▸ **EXERCISE REQUIREMENTS**
Copy, exactly and without additions, every line in the records below from the one holding "ATOM 83 C C" through the one holding "ATOM 103 N N", both ends included.

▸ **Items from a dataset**
[Start of Attachment]

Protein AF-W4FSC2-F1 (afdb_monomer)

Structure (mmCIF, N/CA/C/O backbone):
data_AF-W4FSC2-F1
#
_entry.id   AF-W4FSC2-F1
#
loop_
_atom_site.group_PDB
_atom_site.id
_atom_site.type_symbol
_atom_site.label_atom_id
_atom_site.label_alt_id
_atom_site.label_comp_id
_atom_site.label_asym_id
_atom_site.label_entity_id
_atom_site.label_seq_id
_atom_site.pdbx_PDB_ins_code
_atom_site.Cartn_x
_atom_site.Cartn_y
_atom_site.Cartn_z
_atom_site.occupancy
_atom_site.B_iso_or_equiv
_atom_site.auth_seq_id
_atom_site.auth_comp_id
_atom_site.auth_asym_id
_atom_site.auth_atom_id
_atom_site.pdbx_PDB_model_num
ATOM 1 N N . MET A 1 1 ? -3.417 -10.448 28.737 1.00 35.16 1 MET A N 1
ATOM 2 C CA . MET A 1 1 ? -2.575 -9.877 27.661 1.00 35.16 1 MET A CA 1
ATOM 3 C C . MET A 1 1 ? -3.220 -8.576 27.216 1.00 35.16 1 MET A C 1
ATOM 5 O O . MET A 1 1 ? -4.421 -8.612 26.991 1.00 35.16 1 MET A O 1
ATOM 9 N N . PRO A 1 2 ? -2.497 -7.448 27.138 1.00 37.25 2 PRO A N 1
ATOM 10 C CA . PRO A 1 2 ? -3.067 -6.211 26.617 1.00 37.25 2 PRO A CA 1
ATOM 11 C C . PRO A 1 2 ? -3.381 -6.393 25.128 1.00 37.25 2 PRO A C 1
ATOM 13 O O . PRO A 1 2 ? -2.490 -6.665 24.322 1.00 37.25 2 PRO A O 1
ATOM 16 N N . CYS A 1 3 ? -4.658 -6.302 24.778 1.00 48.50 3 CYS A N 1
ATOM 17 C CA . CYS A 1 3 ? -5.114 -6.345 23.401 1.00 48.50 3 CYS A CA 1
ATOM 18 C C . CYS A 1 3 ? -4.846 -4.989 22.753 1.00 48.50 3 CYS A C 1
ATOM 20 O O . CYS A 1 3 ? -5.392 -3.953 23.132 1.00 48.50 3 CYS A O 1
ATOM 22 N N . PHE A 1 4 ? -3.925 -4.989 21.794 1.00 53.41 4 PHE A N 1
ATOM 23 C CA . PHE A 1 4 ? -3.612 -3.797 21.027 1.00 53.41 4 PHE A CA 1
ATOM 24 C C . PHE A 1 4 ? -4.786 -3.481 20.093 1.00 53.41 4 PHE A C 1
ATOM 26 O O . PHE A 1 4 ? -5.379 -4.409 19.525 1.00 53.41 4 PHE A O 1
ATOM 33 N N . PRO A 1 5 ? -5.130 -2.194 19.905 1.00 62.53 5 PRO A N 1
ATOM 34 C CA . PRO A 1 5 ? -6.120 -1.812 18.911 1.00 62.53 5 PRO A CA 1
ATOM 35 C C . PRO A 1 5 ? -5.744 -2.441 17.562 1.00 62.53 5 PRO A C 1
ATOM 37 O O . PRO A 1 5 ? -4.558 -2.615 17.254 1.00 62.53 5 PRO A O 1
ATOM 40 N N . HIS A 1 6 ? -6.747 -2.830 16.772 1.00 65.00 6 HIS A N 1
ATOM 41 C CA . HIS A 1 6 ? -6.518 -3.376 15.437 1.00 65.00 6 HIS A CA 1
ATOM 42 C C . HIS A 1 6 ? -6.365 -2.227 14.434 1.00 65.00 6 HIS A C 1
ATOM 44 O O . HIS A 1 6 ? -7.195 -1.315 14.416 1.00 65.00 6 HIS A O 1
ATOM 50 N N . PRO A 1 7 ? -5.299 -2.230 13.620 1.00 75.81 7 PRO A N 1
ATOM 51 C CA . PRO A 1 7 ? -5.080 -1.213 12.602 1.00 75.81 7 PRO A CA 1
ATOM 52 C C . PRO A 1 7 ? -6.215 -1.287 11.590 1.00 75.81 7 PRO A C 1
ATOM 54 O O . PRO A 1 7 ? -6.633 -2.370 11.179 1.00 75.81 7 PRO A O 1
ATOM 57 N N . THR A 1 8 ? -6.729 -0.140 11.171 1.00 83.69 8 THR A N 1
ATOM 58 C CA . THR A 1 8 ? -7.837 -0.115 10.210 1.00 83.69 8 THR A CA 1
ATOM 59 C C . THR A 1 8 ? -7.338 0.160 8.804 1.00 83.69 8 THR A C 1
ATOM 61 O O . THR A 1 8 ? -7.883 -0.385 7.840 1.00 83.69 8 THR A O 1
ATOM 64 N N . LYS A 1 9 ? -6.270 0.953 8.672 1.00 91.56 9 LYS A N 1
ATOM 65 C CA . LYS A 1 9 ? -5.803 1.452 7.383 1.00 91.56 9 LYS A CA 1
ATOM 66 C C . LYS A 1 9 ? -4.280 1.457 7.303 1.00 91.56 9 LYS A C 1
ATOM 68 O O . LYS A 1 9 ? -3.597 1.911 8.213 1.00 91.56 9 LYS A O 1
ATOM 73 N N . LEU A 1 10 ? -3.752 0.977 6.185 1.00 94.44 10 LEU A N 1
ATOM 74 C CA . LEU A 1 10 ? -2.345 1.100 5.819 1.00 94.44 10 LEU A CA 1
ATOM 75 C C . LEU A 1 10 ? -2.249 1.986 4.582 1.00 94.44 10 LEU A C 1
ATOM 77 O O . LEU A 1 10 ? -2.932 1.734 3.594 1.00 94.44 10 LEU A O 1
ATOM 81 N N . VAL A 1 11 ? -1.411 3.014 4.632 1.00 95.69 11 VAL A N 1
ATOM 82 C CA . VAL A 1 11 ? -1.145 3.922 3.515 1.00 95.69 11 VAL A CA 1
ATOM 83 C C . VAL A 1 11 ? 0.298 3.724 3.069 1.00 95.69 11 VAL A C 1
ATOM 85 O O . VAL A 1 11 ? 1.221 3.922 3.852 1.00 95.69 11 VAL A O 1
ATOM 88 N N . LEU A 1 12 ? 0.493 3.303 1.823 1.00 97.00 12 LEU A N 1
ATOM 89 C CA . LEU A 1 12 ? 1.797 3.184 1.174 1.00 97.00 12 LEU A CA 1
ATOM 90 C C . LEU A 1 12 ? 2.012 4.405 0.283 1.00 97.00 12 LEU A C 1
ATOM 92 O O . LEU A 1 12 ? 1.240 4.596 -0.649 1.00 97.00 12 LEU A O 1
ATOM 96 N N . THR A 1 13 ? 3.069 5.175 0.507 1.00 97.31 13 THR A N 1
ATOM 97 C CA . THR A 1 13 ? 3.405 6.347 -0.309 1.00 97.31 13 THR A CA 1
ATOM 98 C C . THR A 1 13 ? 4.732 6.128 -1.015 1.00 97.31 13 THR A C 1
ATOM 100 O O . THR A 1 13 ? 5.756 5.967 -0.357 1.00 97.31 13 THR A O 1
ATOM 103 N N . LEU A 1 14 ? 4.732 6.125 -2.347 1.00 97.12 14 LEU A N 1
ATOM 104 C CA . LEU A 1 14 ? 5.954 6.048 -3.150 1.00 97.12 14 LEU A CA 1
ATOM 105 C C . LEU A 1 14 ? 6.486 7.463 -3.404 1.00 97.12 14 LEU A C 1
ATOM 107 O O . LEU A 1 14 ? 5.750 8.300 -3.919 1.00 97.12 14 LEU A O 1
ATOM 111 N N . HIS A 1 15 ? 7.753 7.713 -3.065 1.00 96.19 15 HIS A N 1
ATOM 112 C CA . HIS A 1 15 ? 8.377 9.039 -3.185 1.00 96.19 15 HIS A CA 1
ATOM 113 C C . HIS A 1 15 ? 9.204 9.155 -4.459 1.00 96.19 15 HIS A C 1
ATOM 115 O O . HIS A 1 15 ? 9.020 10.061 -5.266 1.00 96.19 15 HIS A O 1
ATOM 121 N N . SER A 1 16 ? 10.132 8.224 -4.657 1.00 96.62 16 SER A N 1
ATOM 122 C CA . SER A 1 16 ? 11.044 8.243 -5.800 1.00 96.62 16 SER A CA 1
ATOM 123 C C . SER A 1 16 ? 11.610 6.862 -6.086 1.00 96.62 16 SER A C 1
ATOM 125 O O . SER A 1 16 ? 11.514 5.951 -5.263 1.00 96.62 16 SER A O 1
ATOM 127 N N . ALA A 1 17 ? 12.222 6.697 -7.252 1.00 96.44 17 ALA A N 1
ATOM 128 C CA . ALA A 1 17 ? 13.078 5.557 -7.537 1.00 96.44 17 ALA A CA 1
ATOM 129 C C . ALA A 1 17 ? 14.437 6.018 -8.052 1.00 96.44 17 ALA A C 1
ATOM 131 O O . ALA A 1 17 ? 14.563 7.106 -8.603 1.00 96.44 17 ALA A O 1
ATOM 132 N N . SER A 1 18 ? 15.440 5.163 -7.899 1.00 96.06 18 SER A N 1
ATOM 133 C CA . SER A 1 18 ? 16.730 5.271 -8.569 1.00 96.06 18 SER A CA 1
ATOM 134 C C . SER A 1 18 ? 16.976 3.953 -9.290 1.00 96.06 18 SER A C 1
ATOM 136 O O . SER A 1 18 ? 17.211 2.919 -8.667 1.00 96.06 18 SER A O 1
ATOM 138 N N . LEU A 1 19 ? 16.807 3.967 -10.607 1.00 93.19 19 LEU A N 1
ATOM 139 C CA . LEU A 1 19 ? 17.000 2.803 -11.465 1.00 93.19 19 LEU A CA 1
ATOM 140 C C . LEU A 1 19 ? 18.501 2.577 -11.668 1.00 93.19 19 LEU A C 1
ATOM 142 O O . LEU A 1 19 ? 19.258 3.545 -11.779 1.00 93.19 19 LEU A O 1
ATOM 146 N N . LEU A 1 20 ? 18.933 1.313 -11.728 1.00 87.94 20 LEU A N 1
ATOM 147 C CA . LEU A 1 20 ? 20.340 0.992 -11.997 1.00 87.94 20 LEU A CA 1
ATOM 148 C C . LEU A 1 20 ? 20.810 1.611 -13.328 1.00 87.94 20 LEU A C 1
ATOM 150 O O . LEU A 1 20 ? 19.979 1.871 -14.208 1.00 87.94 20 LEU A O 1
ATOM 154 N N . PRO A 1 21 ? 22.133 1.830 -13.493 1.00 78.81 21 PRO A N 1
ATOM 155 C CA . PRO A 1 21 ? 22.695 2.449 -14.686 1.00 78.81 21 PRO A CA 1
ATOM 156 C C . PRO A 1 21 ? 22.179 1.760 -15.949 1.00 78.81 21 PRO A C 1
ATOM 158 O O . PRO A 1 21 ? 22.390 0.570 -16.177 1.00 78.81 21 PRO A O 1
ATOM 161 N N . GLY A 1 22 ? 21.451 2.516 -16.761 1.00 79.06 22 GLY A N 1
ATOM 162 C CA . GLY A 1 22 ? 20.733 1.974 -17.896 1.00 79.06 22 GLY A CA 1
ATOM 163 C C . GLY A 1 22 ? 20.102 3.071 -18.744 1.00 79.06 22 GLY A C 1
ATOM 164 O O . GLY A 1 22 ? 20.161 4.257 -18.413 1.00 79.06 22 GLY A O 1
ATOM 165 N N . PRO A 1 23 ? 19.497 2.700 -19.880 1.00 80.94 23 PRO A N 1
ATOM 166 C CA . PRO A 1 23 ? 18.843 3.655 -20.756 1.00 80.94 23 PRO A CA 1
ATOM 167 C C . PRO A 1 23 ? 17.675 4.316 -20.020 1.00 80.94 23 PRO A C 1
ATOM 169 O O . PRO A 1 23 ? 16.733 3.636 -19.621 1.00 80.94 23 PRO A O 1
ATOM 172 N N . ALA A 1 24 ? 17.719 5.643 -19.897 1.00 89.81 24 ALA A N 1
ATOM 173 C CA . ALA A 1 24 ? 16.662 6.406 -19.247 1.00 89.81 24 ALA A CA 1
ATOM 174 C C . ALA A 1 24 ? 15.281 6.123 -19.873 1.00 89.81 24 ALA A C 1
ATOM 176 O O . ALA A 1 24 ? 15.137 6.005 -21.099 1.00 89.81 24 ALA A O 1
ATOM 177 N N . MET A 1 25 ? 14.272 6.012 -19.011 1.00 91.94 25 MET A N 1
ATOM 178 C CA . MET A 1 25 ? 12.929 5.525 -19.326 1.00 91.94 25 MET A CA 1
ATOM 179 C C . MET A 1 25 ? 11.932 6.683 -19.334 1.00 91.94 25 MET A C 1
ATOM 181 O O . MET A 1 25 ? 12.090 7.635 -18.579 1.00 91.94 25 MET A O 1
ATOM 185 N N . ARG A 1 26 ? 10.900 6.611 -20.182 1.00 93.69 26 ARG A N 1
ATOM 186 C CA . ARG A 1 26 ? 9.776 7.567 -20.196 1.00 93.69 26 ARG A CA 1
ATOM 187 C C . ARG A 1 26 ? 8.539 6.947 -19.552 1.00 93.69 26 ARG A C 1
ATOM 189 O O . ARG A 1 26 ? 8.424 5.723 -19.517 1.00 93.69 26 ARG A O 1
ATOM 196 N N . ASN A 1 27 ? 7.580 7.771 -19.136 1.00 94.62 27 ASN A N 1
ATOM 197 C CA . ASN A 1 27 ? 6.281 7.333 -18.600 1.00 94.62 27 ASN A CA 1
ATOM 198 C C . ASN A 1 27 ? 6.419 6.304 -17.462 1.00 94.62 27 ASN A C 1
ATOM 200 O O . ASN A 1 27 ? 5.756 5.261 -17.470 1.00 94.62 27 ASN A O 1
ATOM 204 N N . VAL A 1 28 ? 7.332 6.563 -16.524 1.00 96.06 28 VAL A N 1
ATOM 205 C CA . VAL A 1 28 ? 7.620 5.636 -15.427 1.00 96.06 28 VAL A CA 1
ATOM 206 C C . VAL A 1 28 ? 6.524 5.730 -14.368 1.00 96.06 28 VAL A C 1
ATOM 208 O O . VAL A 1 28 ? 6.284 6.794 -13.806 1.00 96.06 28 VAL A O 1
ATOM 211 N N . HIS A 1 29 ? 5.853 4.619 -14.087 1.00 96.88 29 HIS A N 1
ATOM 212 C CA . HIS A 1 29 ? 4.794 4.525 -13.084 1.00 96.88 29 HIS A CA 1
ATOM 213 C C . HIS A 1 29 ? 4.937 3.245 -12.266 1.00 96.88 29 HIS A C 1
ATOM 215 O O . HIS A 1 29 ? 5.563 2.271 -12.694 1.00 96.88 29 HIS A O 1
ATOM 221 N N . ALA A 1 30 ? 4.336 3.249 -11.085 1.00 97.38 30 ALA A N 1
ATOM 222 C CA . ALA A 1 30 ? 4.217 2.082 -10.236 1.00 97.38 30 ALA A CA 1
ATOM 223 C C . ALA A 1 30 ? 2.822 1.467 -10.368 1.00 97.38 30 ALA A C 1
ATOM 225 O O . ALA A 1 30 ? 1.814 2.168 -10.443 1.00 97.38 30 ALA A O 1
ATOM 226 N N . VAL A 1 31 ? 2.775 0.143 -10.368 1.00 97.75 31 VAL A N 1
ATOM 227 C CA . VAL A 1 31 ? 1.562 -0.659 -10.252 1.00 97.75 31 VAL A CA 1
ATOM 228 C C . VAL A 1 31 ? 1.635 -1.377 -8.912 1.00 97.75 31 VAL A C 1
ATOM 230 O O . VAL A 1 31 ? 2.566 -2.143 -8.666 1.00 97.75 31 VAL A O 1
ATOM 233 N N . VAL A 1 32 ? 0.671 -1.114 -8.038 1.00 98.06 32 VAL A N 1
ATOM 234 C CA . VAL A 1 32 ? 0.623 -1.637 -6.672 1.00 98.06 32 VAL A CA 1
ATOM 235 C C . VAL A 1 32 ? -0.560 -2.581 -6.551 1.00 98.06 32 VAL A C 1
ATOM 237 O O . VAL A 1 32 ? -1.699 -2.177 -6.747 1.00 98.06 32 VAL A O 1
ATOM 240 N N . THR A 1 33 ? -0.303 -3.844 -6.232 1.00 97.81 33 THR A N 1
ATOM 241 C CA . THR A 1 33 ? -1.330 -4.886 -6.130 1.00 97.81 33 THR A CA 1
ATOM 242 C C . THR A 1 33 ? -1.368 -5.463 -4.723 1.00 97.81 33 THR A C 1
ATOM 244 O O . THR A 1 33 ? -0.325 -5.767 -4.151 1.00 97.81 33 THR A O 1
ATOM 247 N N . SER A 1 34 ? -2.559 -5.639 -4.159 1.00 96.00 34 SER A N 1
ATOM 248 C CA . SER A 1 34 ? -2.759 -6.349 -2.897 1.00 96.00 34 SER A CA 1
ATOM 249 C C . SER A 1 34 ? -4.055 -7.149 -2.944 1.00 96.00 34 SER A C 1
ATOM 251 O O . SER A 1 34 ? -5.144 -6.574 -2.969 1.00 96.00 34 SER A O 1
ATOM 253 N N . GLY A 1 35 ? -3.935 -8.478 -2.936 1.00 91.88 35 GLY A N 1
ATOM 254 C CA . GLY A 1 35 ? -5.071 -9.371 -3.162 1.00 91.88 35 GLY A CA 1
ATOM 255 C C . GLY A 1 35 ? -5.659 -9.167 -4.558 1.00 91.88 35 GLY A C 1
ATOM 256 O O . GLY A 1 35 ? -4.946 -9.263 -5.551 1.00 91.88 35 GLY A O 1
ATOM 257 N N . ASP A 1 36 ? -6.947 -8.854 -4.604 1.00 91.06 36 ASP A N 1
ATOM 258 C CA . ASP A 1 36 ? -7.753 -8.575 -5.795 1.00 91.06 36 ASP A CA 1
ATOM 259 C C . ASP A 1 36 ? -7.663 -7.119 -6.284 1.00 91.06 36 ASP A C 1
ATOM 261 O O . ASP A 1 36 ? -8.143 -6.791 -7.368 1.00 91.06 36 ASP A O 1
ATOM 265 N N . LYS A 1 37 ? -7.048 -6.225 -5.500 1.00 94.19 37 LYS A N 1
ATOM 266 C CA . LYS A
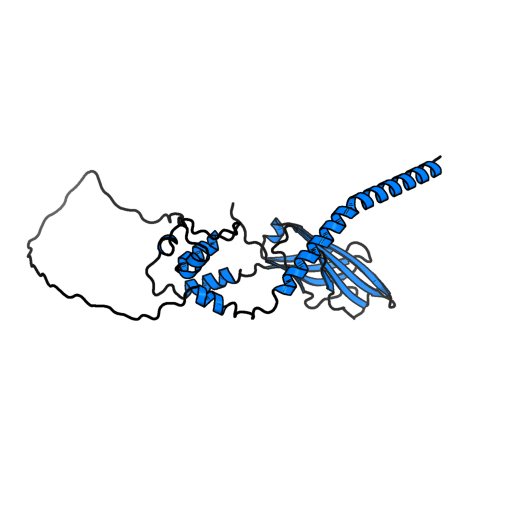 1 37 ? -6.981 -4.795 -5.818 1.00 94.19 37 LYS A CA 1
ATOM 267 C C . LYS A 1 37 ? -5.661 -4.435 -6.472 1.00 94.19 37 LYS A C 1
ATOM 269 O O . LYS A 1 37 ? -4.597 -4.690 -5.905 1.00 94.19 37 LYS A O 1
ATOM 274 N N . THR A 1 38 ? -5.739 -3.740 -7.601 1.00 96.50 38 THR A N 1
ATOM 275 C CA . THR A 1 38 ? -4.590 -3.155 -8.293 1.00 96.50 38 THR A CA 1
ATOM 276 C C . THR A 1 38 ? -4.794 -1.655 -8.453 1.00 96.50 38 THR A C 1
ATOM 278 O O . THR A 1 38 ? -5.833 -1.199 -8.918 1.00 96.50 38 THR A O 1
ATOM 281 N N . PHE A 1 39 ? -3.774 -0.893 -8.082 1.00 96.62 39 PHE A N 1
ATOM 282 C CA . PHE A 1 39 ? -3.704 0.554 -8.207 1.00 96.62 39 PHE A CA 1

[End of Attachment]

▸ **ANSWER SPACE**
ATOM 83 C C . VAL A 1 11 ? 0.298 3.724 3.069 1.00 95.69 11 VAL A C 1
ATOM 85 O O . VAL A 1 11 ? 1.221 3.922 3.852 1.00 95.69 11 VAL A O 1
ATOM 88 N N . LEU A 1 12 ? 0.493 3.303 1.823 1.00 97.00 12 LEU A N 1
ATOM 89 C CA . LEU A 1 12 ? 1.797 3.184 1.174 1.00 97.00 12 LEU A CA 1
ATOM 90 C C . LEU A 1 12 ? 2.012 4.405 0.283 1.00 97.00 12 LEU A C 1
ATOM 92 O O . LEU A 1 12 ? 1.240 4.596 -0.649 1.00 97.00 12 LEU A O 1
ATOM 96 N N . THR A 1 13 ? 3.069 5.175 0.507 1.00 97.31 13 THR A N 1
ATOM 97 C CA . THR A 1 13 ? 3.405 6.347 -0.309 1.00 97.31 13 THR A CA 1
ATOM 98 C C . THR A 1 13 ? 4.732 6.128 -1.015 1.00 97.31 13 THR A C 1
ATOM 100 O O . THR A 1 13 ? 5.756 5.967 -0.357 1.00 97.31 13 THR A O 1
ATOM 103 N N . LEU A 1 14 ? 4.732 6.125 -2.347 1.00 97.12 14 LEU A N 1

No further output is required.